Lesermail: Vom "lila Pudel" zum Männerrechtler

Normalerweise veröffentliche ich in diesem Blog keine Mails, die vor allem aus positivem Feedback zu meiner journalistischen und politischen Arbeit bestehen. Das wirkt leicht wie Selbstbeweihräucherung und bringt dem Leser wenig bis nichts an neuen Erkenntnissen. Für eine Veröffentlichung geeignet finde ich aber die folgende Zuschrift wegen der darin ausführlich geschilderten biographischen Entwicklung des Verfassers:

Lieber Herr Hoffmann,

ich lese gerade Ihr »Männerbeben« und freue mich sehr, dass das Erscheinen eines solchen Buches heute möglich ist. Ich bin dreieinhalb Jahre älter als Sie, nach sozialwissenschaftlichem Studium in der IT-Branche tätig, geschieden, zwei Kinder, und die Thematik, die Sie sehr überzeugend und aufschlussreich verhandeln, begleitet mich mein ganzes Leben. Ich werde Ihnen das hier und jetzt nicht im Detail auseinandersetzen, aber ich denke, dass ich ein recht typischer Betroffener weiblichen Abwertungsverhaltens bin.

Zunächst das Opfer einer Mutter, die selbst das Opfer eines Lazarett- und Hungerlager-Wracks des Zweiten Weltkriegs gewesen ist, sowie eines duckmäuserischen Vaters, der den Psychoterror, der in meinem Elternhaus von meinem ca. zwölften bis zwanzigsten Lebensjahr von der Mutter ausgeübt wurde (ohne dass diese Mutter übrigens im ideologischen Sinne Feministin gewesen wäre – sie wär einfach Lehrerin mit ausgeprägtem Hang zur Besserwisserei), ohne den Hauch eines Aufbegehrens entschuldigt und gerechtfertigt hat, sodann zehn Jahre lang (bis zum Ende meines Studiums) vollständig beziehungsunfähig, weil ich mit einer vollständig ruinierten männlichen Selbstachtung ins Erwachsenenleben gestartet bin. Zeitweise Angehöriger einer profeministischen Männergruppe – vom Typ lila Pudel, weil es damals schlicht nichts anderes gab, wenn man sich mit männlichen Identitätsproblemen auseinandersetzen wollte, und im Umfeld sozialwissenschaftlicher Fachbereiche natürlich mit dem Piranhabecken des lokalen Radikal- und weniger Radikalfeminismus zwangsläufig vertraut.

Anschließend zehn Jahre Ehe (und zwei Kinder) mit einer Osteuropäerin, die sehr stark zwischen Anhänglichkeit und emotionalem Terror changierte – aber hier zumindest am Ende eine konstruktive und einvernehmliche Trennung nach Mediation mit hälftig geteilter Zuständigkeit für die Kinder – also immerhin kein abservierter Vater und ein konstruktiver Umgang mit der Ex.
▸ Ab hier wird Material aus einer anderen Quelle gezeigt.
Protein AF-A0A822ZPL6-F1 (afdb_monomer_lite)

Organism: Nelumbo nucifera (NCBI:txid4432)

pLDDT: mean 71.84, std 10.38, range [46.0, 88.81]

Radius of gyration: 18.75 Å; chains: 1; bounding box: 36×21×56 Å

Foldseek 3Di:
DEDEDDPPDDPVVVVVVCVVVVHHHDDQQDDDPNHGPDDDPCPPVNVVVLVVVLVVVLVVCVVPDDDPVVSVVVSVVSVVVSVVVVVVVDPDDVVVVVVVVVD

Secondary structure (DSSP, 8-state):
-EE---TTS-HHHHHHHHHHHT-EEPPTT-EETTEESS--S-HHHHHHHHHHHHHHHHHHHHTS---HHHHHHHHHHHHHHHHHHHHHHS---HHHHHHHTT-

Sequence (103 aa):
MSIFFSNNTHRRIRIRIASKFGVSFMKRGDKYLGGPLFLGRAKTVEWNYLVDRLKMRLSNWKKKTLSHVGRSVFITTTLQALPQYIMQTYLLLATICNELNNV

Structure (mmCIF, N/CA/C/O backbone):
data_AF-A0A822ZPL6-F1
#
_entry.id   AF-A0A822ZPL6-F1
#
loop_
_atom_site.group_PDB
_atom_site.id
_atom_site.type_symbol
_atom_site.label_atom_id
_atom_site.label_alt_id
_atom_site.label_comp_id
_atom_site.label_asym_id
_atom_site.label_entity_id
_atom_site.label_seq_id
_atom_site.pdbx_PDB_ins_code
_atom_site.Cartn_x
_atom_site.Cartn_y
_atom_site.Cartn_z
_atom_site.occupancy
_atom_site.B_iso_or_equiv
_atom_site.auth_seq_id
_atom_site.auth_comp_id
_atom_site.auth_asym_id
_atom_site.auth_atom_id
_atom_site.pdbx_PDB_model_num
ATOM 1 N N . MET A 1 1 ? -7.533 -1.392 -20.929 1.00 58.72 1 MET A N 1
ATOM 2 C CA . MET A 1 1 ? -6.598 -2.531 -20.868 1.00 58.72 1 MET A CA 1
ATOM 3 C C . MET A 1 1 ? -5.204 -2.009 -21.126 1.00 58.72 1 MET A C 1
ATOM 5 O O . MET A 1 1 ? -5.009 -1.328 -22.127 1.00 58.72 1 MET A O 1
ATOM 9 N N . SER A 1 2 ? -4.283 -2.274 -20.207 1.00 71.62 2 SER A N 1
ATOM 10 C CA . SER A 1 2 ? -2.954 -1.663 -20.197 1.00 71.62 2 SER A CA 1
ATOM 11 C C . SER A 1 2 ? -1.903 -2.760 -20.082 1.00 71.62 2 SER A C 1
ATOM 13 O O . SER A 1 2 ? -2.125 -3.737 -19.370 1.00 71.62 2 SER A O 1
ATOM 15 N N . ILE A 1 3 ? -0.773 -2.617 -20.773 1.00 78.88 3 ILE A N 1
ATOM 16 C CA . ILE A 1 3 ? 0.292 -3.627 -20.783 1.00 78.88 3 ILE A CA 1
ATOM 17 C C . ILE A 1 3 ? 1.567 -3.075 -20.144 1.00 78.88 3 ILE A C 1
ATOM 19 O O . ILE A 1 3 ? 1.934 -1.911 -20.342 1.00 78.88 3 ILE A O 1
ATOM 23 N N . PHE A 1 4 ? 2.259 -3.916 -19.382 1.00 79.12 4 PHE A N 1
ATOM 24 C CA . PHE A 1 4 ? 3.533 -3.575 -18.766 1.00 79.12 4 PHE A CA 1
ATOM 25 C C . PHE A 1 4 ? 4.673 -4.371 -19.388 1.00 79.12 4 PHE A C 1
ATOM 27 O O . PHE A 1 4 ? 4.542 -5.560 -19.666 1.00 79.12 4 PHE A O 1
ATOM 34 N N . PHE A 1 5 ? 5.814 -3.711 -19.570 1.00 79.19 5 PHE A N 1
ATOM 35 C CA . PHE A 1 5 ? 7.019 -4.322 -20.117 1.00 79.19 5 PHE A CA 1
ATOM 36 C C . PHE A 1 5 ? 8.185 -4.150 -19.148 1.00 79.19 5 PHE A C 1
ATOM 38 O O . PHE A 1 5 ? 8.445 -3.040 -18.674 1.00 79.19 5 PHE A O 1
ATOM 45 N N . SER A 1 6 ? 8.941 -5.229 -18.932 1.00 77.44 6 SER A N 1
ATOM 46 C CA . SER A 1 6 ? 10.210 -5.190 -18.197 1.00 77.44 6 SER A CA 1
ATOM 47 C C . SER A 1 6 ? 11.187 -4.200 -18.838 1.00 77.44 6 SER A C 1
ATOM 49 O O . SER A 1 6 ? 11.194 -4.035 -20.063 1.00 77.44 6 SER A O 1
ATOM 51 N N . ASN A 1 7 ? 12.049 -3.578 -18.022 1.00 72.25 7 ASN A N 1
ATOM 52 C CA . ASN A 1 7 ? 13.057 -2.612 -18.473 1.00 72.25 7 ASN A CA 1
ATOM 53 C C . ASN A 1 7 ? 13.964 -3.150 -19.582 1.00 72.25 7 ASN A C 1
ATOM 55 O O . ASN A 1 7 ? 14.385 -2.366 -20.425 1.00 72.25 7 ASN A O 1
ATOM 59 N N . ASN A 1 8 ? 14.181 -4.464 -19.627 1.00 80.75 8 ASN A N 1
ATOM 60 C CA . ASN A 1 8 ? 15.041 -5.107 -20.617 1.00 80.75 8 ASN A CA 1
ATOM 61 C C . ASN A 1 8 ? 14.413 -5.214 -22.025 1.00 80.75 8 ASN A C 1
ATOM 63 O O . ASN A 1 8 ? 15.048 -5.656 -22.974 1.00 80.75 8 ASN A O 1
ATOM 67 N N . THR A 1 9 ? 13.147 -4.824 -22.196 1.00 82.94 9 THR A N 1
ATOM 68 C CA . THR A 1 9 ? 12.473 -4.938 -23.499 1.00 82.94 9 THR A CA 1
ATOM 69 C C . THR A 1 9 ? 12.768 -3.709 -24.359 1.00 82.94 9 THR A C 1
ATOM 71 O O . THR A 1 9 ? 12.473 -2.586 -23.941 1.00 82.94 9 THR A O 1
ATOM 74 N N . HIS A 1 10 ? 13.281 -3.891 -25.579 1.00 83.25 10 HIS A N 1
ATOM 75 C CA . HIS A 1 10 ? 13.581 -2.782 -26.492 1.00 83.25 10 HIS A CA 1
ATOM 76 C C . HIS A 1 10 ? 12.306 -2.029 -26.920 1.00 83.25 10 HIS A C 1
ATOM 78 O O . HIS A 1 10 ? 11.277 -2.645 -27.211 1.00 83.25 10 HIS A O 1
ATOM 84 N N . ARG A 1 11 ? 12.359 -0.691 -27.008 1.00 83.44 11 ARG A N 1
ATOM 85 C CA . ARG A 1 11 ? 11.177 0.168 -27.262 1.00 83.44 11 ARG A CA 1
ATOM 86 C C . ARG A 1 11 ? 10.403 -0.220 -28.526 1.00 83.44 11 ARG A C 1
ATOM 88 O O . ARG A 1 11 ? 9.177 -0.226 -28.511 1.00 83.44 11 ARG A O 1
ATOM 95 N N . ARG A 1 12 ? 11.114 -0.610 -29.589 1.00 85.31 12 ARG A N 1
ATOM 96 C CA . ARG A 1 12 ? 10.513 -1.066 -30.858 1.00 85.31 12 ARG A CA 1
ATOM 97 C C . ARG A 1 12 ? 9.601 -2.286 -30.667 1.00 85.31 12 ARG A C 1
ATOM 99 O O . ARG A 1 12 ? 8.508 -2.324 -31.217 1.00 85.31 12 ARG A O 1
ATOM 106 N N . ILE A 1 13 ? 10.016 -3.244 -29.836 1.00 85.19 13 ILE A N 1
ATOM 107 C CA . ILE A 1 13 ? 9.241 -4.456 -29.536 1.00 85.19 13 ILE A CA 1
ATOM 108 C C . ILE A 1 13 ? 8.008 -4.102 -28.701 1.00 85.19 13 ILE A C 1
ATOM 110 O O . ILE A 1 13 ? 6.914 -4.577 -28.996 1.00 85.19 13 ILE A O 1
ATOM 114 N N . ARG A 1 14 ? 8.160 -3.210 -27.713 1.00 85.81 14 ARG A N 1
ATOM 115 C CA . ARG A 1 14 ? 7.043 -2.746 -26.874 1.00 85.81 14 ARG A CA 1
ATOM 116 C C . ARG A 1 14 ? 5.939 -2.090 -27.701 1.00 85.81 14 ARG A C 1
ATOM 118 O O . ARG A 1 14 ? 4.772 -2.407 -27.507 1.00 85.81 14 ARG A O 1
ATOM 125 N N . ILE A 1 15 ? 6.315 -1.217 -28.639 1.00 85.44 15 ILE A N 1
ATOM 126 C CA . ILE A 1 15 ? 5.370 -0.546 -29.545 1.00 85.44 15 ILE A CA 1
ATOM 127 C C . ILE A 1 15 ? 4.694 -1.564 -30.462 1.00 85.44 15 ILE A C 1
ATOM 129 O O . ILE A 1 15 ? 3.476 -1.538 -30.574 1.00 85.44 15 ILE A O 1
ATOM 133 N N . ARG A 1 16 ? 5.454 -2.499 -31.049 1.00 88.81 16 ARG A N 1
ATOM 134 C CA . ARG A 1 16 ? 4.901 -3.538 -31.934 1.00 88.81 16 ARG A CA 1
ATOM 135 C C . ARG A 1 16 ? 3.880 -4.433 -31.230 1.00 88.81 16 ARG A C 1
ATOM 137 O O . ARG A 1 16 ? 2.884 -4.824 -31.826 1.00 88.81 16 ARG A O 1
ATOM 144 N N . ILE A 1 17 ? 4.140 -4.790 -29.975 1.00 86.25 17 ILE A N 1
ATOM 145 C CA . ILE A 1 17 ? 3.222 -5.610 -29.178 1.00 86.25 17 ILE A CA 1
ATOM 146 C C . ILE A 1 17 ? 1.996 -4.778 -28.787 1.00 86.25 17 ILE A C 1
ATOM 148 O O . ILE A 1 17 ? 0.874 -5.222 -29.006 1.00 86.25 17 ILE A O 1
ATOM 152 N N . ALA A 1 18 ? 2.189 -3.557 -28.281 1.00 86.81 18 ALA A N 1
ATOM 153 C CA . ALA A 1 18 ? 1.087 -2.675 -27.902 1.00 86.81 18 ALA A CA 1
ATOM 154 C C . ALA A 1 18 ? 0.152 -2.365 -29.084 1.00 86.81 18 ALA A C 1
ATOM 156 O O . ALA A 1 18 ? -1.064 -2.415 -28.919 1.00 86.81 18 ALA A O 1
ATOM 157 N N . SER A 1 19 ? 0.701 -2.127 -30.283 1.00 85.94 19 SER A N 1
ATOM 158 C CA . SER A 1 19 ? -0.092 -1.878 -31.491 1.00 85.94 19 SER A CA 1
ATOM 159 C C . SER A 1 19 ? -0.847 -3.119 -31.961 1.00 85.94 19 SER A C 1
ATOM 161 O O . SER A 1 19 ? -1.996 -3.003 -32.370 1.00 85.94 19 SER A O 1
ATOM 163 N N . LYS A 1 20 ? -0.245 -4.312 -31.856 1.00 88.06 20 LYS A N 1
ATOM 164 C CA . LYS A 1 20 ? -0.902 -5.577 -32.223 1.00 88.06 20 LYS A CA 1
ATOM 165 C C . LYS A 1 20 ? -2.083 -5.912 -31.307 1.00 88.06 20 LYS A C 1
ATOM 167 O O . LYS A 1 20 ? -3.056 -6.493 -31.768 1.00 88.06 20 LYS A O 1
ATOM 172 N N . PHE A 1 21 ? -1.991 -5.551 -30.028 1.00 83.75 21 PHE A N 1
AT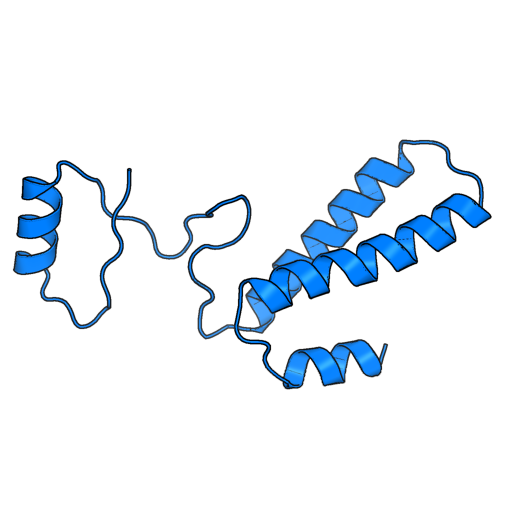OM 173 C CA . PHE A 1 21 ? -3.049 -5.789 -29.042 1.00 83.75 21 PHE A CA 1
ATOM 174 C C . PHE A 1 21 ? -3.996 -4.591 -28.844 1.00 83.75 21 PHE A C 1
ATOM 176 O O . PHE A 1 21 ? -4.989 -4.731 -28.139 1.00 83.75 21 PHE A O 1
ATOM 183 N N . GLY A 1 22 ? -3.715 -3.425 -29.438 1.00 82.81 22 GLY A N 1
ATOM 184 C CA . GLY A 1 22 ? -4.539 -2.217 -29.291 1.00 82.81 22 GLY A CA 1
ATOM 185 C C . GLY A 1 22 ? -4.595 -1.663 -27.860 1.00 82.81 22 GLY A C 1
ATOM 186 O O . GLY A 1 22 ? -5.586 -1.049 -27.472 1.00 82.81 22 GLY A O 1
ATOM 187 N N . VAL A 1 23 ? -3.559 -1.901 -27.050 1.00 84.38 23 VAL A N 1
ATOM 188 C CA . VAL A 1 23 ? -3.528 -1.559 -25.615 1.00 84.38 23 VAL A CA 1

Aber auch in dieser Zeit zeitweise Mitglied eines Elterninitiativkindergartens, in dem eine milde (eher mitleidige) Form der Männerverachtung recht verbreitet war – so in der Art »(Stoßseufzer) Wir wissen ja, dass die Männer nichts taugen, aber wir mögen sie trotzdem und arrangieren uns halt damit.«

Das, was sie in Ihrem Buch beschreiben, gehört für mich somit seit knapp fünfunddreißig Jahren zum biografischen Hintergrundrauschen – so lange, dass ich fast nichts anderes kenne und eigentlich immer nur private Nischen gefunden habe, um das einigermaßen abzuwettern. Die (Wieder-)Gewinnung meiner zuerst familiär beschädigten und sodann kontinuierlich unter »kultureller Last« stehenden männlichen Selbstachtung ist für mich ein Lebensthema, das nahezu meine gesamte Biografie eingefärbt hat – und auch jetzt wieder eine Rolle spielt, da ich erst einmal eine neue Partnerin finden muss, die in der Lage ist, einen Teilzeitvater zu verkraften, dessen Loyalität zu erheblichen Teilen den eigenen Kindern gehört.
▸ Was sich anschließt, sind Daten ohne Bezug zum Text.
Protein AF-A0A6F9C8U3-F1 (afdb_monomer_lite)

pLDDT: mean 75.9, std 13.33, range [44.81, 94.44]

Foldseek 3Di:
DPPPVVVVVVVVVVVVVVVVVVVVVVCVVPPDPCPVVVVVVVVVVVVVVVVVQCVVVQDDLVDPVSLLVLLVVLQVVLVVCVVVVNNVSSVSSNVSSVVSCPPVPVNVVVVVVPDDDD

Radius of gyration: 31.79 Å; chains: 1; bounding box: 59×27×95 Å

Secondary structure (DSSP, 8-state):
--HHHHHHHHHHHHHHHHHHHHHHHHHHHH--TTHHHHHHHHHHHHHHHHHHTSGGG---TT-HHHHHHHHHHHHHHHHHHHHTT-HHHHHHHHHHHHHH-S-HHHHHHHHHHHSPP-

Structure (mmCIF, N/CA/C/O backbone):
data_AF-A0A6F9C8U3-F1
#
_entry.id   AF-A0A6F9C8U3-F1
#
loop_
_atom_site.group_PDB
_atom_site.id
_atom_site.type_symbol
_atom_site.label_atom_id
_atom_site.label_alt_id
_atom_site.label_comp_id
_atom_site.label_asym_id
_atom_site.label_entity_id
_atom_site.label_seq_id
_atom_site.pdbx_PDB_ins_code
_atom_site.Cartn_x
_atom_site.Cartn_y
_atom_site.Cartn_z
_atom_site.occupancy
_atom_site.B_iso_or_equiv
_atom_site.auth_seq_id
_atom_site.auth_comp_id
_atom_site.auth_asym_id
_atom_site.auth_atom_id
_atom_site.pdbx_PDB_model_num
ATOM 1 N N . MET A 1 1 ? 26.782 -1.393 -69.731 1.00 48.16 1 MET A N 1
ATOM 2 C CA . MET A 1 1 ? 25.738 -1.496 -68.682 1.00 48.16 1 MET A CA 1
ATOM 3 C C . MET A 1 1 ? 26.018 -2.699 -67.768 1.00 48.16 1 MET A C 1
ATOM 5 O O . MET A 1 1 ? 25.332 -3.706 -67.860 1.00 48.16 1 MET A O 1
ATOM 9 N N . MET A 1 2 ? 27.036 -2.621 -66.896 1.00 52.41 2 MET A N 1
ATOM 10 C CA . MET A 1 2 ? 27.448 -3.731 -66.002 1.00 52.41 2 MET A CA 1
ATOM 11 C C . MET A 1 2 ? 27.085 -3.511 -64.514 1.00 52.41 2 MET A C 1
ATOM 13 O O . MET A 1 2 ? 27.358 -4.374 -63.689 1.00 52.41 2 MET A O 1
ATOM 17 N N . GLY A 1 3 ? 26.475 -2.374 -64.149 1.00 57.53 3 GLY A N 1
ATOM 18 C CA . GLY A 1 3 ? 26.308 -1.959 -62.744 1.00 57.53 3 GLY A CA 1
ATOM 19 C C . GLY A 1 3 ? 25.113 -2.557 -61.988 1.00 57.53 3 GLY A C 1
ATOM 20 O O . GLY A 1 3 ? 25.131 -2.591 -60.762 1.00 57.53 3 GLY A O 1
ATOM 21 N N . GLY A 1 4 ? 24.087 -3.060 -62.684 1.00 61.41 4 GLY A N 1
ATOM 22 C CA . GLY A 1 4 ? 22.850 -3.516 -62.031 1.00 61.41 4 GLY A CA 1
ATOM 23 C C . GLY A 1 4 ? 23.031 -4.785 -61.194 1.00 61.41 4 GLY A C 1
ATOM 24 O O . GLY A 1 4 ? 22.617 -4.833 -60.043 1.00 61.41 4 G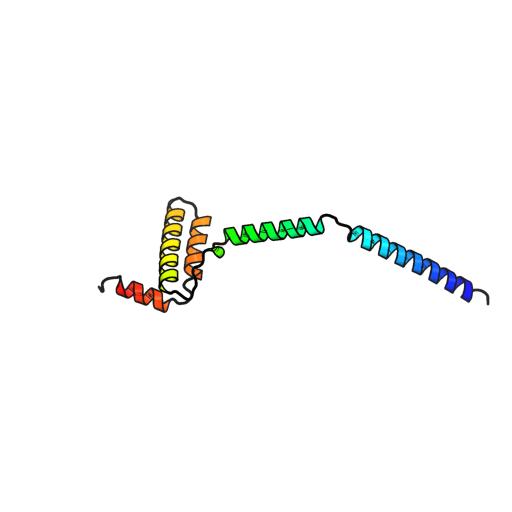LY A O 1
ATOM 25 N N . LYS A 1 5 ? 23.722 -5.793 -61.741 1.00 65.00 5 LYS A N 1
ATOM 26 C CA . LYS A 1 5 ? 23.884 -7.112 -61.101 1.00 65.00 5 LYS A CA 1
ATOM 27 C C . LYS A 1 5 ? 24.751 -7.036 -59.840 1.00 65.00 5 LYS A C 1
ATOM 29 O O . LYS A 1 5 ? 24.387 -7.587 -58.807 1.00 65.00 5 LYS A O 1
ATOM 34 N N . SER A 1 6 ? 25.860 -6.300 -59.907 1.00 72.44 6 SER A N 1
ATOM 35 C CA . SER A 1 6 ? 26.762 -6.092 -58.768 1.00 72.44 6 SER A CA 1
ATOM 36 C C . SER A 1 6 ? 26.101 -5.277 -57.655 1.00 72.44 6 SER A C 1
ATOM 38 O O . SER A 1 6 ? 26.308 -5.568 -56.482 1.00 72.44 6 SER A O 1
ATOM 40 N N . SER A 1 7 ? 25.261 -4.300 -58.012 1.00 71.12 7 SER A N 1
ATOM 41 C CA . SER A 1 7 ? 24.522 -3.490 -57.041 1.00 71.12 7 SER A CA 1
ATOM 42 C C . SER A 1 7 ? 23.445 -4.302 -56.310 1.00 71.12 7 SER A C 1
ATOM 44 O O . SER A 1 7 ? 23.340 -4.202 -55.090 1.00 71.12 7 SER A O 1
ATOM 46 N N . THR A 1 8 ? 22.716 -5.185 -57.006 1.00 79.94 8 THR A N 1
ATOM 47 C CA . THR A 1 8 ? 21.744 -6.092 -56.366 1.00 79.94 8 THR A CA 1
ATOM 48 C C . THR A 1 8 ? 22.420 -7.083 -55.416 1.00 79.94 8 THR A C 1
ATOM 50 O O . THR A 1 8 ? 21.924 -7.309 -54.314 1.00 79.94 8 THR A O 1
ATOM 53 N N . ILE A 1 9 ? 23.574 -7.638 -55.805 1.00 85.38 9 ILE A N 1
ATOM 54 C CA . ILE A 1 9 ? 24.346 -8.554 -54.951 1.00 85.38 9 ILE A CA 1
ATOM 55 C C . ILE A 1 9 ? 24.870 -7.815 -53.712 1.00 85.38 9 ILE A C 1
ATOM 57 O O . ILE A 1 9 ? 24.703 -8.300 -52.595 1.00 85.38 9 ILE A O 1
ATOM 61 N N . ALA A 1 10 ? 25.436 -6.618 -53.887 1.00 85.44 10 ALA A N 1
ATOM 62 C CA . ALA A 1 10 ? 25.933 -5.809 -52.777 1.00 85.44 10 ALA A CA 1
ATOM 63 C C . ALA A 1 10 ? 24.814 -5.423 -51.793 1.00 85.44 10 ALA A C 1
ATOM 65 O O . ALA A 1 10 ? 24.981 -5.568 -50.584 1.00 85.44 10 ALA A O 1
ATOM 66 N N . ALA A 1 11 ? 23.649 -5.003 -52.297 1.00 86.69 11 ALA A N 1
ATOM 67 C CA . ALA A 1 11 ? 22.497 -4.671 -51.463 1.00 86.69 11 ALA A CA 1
ATOM 68 C C . ALA A 1 11 ? 21.972 -5.887 -50.676 1.00 86.69 11 ALA A C 1
ATOM 70 O O . ALA A 1 11 ? 21.664 -5.764 -49.490 1.00 86.69 11 ALA A O 1
ATOM 71 N N . GLY A 1 12 ? 21.928 -7.071 -51.301 1.00 90.38 12 GLY A N 1
ATOM 72 C CA . GLY A 1 12 ? 21.522 -8.314 -50.639 1.00 90.38 12 GLY A CA 1
ATOM 73 C C . GLY A 1 12 ? 22.465 -8.728 -49.506 1.00 90.38 12 GLY A C 1
ATOM 74 O O . GLY A 1 12 ? 22.005 -9.074 -48.417 1.00 90.38 12 GLY A O 1
ATOM 75 N N . VAL A 1 13 ? 23.782 -8.633 -49.725 1.00 92.69 13 VAL A N 1
ATOM 76 C CA . VAL A 1 13 ? 24.796 -8.957 -48.704 1.00 92.69 13 VAL A CA 1
ATOM 77 C C . VAL A 1 13 ? 24.720 -7.984 -47.526 1.00 92.69 13 VAL A C 1
ATOM 79 O O . VAL A 1 13 ? 24.686 -8.418 -46.374 1.00 92.69 13 VAL A O 1
ATOM 82 N N . CYS A 1 14 ? 24.618 -6.679 -47.795 1.00 90.50 14 CYS A N 1
ATOM 83 C CA . CYS A 1 14 ? 24.462 -5.671 -46.745 1.00 90.50 14 CYS A CA 1
ATOM 84 C C . CYS A 1 14 ? 23.175 -5.883 -45.929 1.00 90.50 14 CYS A C 1
ATOM 86 O O . CYS A 1 14 ? 23.208 -5.806 -44.701 1.00 90.50 14 CYS A O 1
ATOM 88 N N . GLY A 1 15 ? 22.059 -6.209 -46.591 1.00 93.19 15 GLY A N 1
ATOM 89 C CA . GLY A 1 15 ? 20.792 -6.510 -45.923 1.00 93.19 15 GLY A CA 1
ATOM 90 C C . GLY A 1 15 ? 20.874 -7.742 -45.019 1.00 93.19 15 GLY A C 1
ATOM 91 O O . GLY A 1 15 ? 20.439 -7.691 -43.869 1.00 93.19 15 GLY A O 1
ATOM 92 N N . ALA A 1 16 ? 21.486 -8.831 -45.493 1.00 94.06 16 ALA A N 1
ATOM 93 C CA . ALA A 1 16 ? 21.641 -10.058 -44.712 1.00 94.06 16 ALA A CA 1
ATOM 94 C C . ALA A 1 16 ? 22.516 -9.855 -43.464 1.00 94.06 16 ALA A C 1
ATOM 96 O O . ALA A 1 16 ? 22.171 -10.341 -42.385 1.00 94.06 16 ALA A O 1
ATOM 97 N N . LEU A 1 17 ? 23.611 -9.095 -43.582 1.00 94.44 17 LEU A N 1
ATOM 98 C CA . LEU A 1 17 ? 24.473 -8.756 -42.445 1.00 94.44 17 LEU A CA 1
ATOM 99 C C . LEU A 1 17 ? 23.745 -7.884 -41.416 1.00 94.44 17 LEU A C 1
ATOM 101 O O . LEU A 1 17 ? 23.852 -8.139 -40.216 1.00 94.44 17 LEU A O 1
ATOM 105 N N . PHE A 1 18 ? 22.969 -6.898 -41.870 1.00 94.44 18 PHE A N 1
ATOM 106 C CA . PHE A 1 18 ? 22.186 -6.040 -40.984 1.00 94.44 18 PHE A CA 1
ATOM 107 C C . PHE A 1 18 ? 21.119 -6.833 -40.221 1.00 94.44 18 PHE A C 1
ATOM 109 O O . PHE A 1 18 ? 21.046 -6.753 -38.996 1.00 94.44 18 PHE A O 1
ATOM 116 N N . VAL A 1 19 ? 20.348 -7.674 -40.917 1.00 94.25 19 VAL A N 1
ATOM 117 C CA . VAL A 1 19 ? 19.331 -8.532 -40.288 1.00 94.25 19 VAL A CA 1
ATOM 118 C C . VAL A 1 19 ? 19.975 -9.532 -39.324 1.00 94.25 19 VAL A C 1
ATOM 120 O O . VAL A 1 19 ? 19.490 -9.699 -38.204 1.00 94.25 19 VAL A O 1
ATOM 123 N N . GLY A 1 20 ? 21.101 -10.144 -39.703 1.00 94.38 20 GLY A N 1
ATOM 124 C CA . GLY A 1 20 ? 21.869 -11.026 -38.823 1.00 94.38 20 GLY A CA 1
ATOM 125 C C . GLY A 1 20 ? 22.348 -10.320 -37.550 1.00 94.38 20 GLY A C 1
ATOM 126 O O . GLY A 1 20 ? 22.215 -10.868 -36.453 1.00 94.38 20 GLY A O 1
ATOM 127 N N . TYR A 1 21 ? 22.827 -9.078 -37.669 1.00 93.00 21 TYR A N 1
ATOM 128 C CA . TYR A 1 21 ? 23.226 -8.252 -36.528 1.00 93.00 21 TYR A CA 1
ATOM 129 C C . TYR A 1 21 ? 22.038 -7.901 -35.622 1.00 93.00 21 TYR A C 1
ATOM 131 O O . TYR A 1 21 ? 22.133 -8.039 -34.400 1.00 93.00 21 TYR A O 1
ATOM 139 N N . CYS A 1 22 ? 20.893 -7.530 -36.203 1.00 90.31 22 CYS A N 1
ATOM 140 C CA . CYS A 1 22 ? 19.664 -7.265 -35.455 1.00 90.31 22 CYS A CA 1
ATOM 141 C C . CYS A 1 22 ? 19.188 -8.500 -34.673 1.00 90.31 22 CYS A C 1
ATOM 143 O O . CYS A 1 22 ? 18.856 -8.376 -33.495 1.00 90.31 22 CYS A O 1
ATOM 145 N N . ILE A 1 23 ? 19.207 -9.691 -35.282 1.00 90.50 23 ILE A N 1
ATOM 146 C CA . ILE A 1 23 ? 18.824 -10.949 -34.617 1.00 90.50 23 ILE A CA 1
ATOM 147 C C . ILE A 1 23 ? 19.800 -11.291 -33.484 1.00 90.50 23 ILE A C 1
ATOM 149 O O . ILE A 1 23 ? 19.370 -11.672 -32.394 1.00 90.50 23 ILE A O 1
ATOM 153 N N . TYR A 1 24 ? 21.110 -11.136 -33.705 1.00 89.94 24 TYR A N 1
ATOM 154 C CA . TYR A 1 24 ? 22.117 -11.362 -32.666 1.00 89.94 24 TYR A CA 1
ATOM 155 C C . TYR A 1 24 ? 21.900 -10.437 -31.462 1.00 89.94 24 TYR A C 1
ATOM 157 O O . TYR A 1 24 ? 21.910 -10.893 -30.316 1.00 89.94 24 TYR A O 1
ATOM 165 N N . PHE A 1 25 ? 21.666 -9.147 -31.713 1.00 84.94 25 PHE A N 1
ATOM 166 C CA . PHE A 1 25 ? 21.487 -8.162 -30.654 1.00 84.94 25 PHE A CA 1
ATOM 167 C C . PHE A 1 25 ? 20.157 -8.334 -29.911 1.00 84.94 25 PHE A C 1
ATOM 169 O O . PHE A 1 25 ? 20.139 -8.267 -28.683 1.00 84.94 25 PHE A O 1
ATOM 176 N N . ASP A 1 26 ? 19.059 -8.632 -30.612 1.00 85.06 26 ASP A N 1
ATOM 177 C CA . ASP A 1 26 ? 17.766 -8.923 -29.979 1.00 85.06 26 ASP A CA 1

Ich freue mich auch, dass Sie eine gemäßigte Position zum Thema einnehmen und nicht Radikalismus mit Radikalismus zu vergelten suchen – die moderne Gesellschaft ist von Anfang an eine, die vom Thema der Emanzipation getragen wird, und diesem »Projekt« fühle ich mich verpflichtet, auch wenn die Frauenbewegung ihren emanzipatorischen Impuls mittlerweile erschöpft hat und zu einem reaktionären Establishment degeneriert ist.

Und jetzt schicken Sie mir doch bitte noch Ihre Kontoverbindung, denn Ihr erstes Buch zum Thema hätte ich gerne auch noch. Und falls Sie ein weiteres Buch zum Thema schreiben, werde ich das blind im Handel vorbestellen.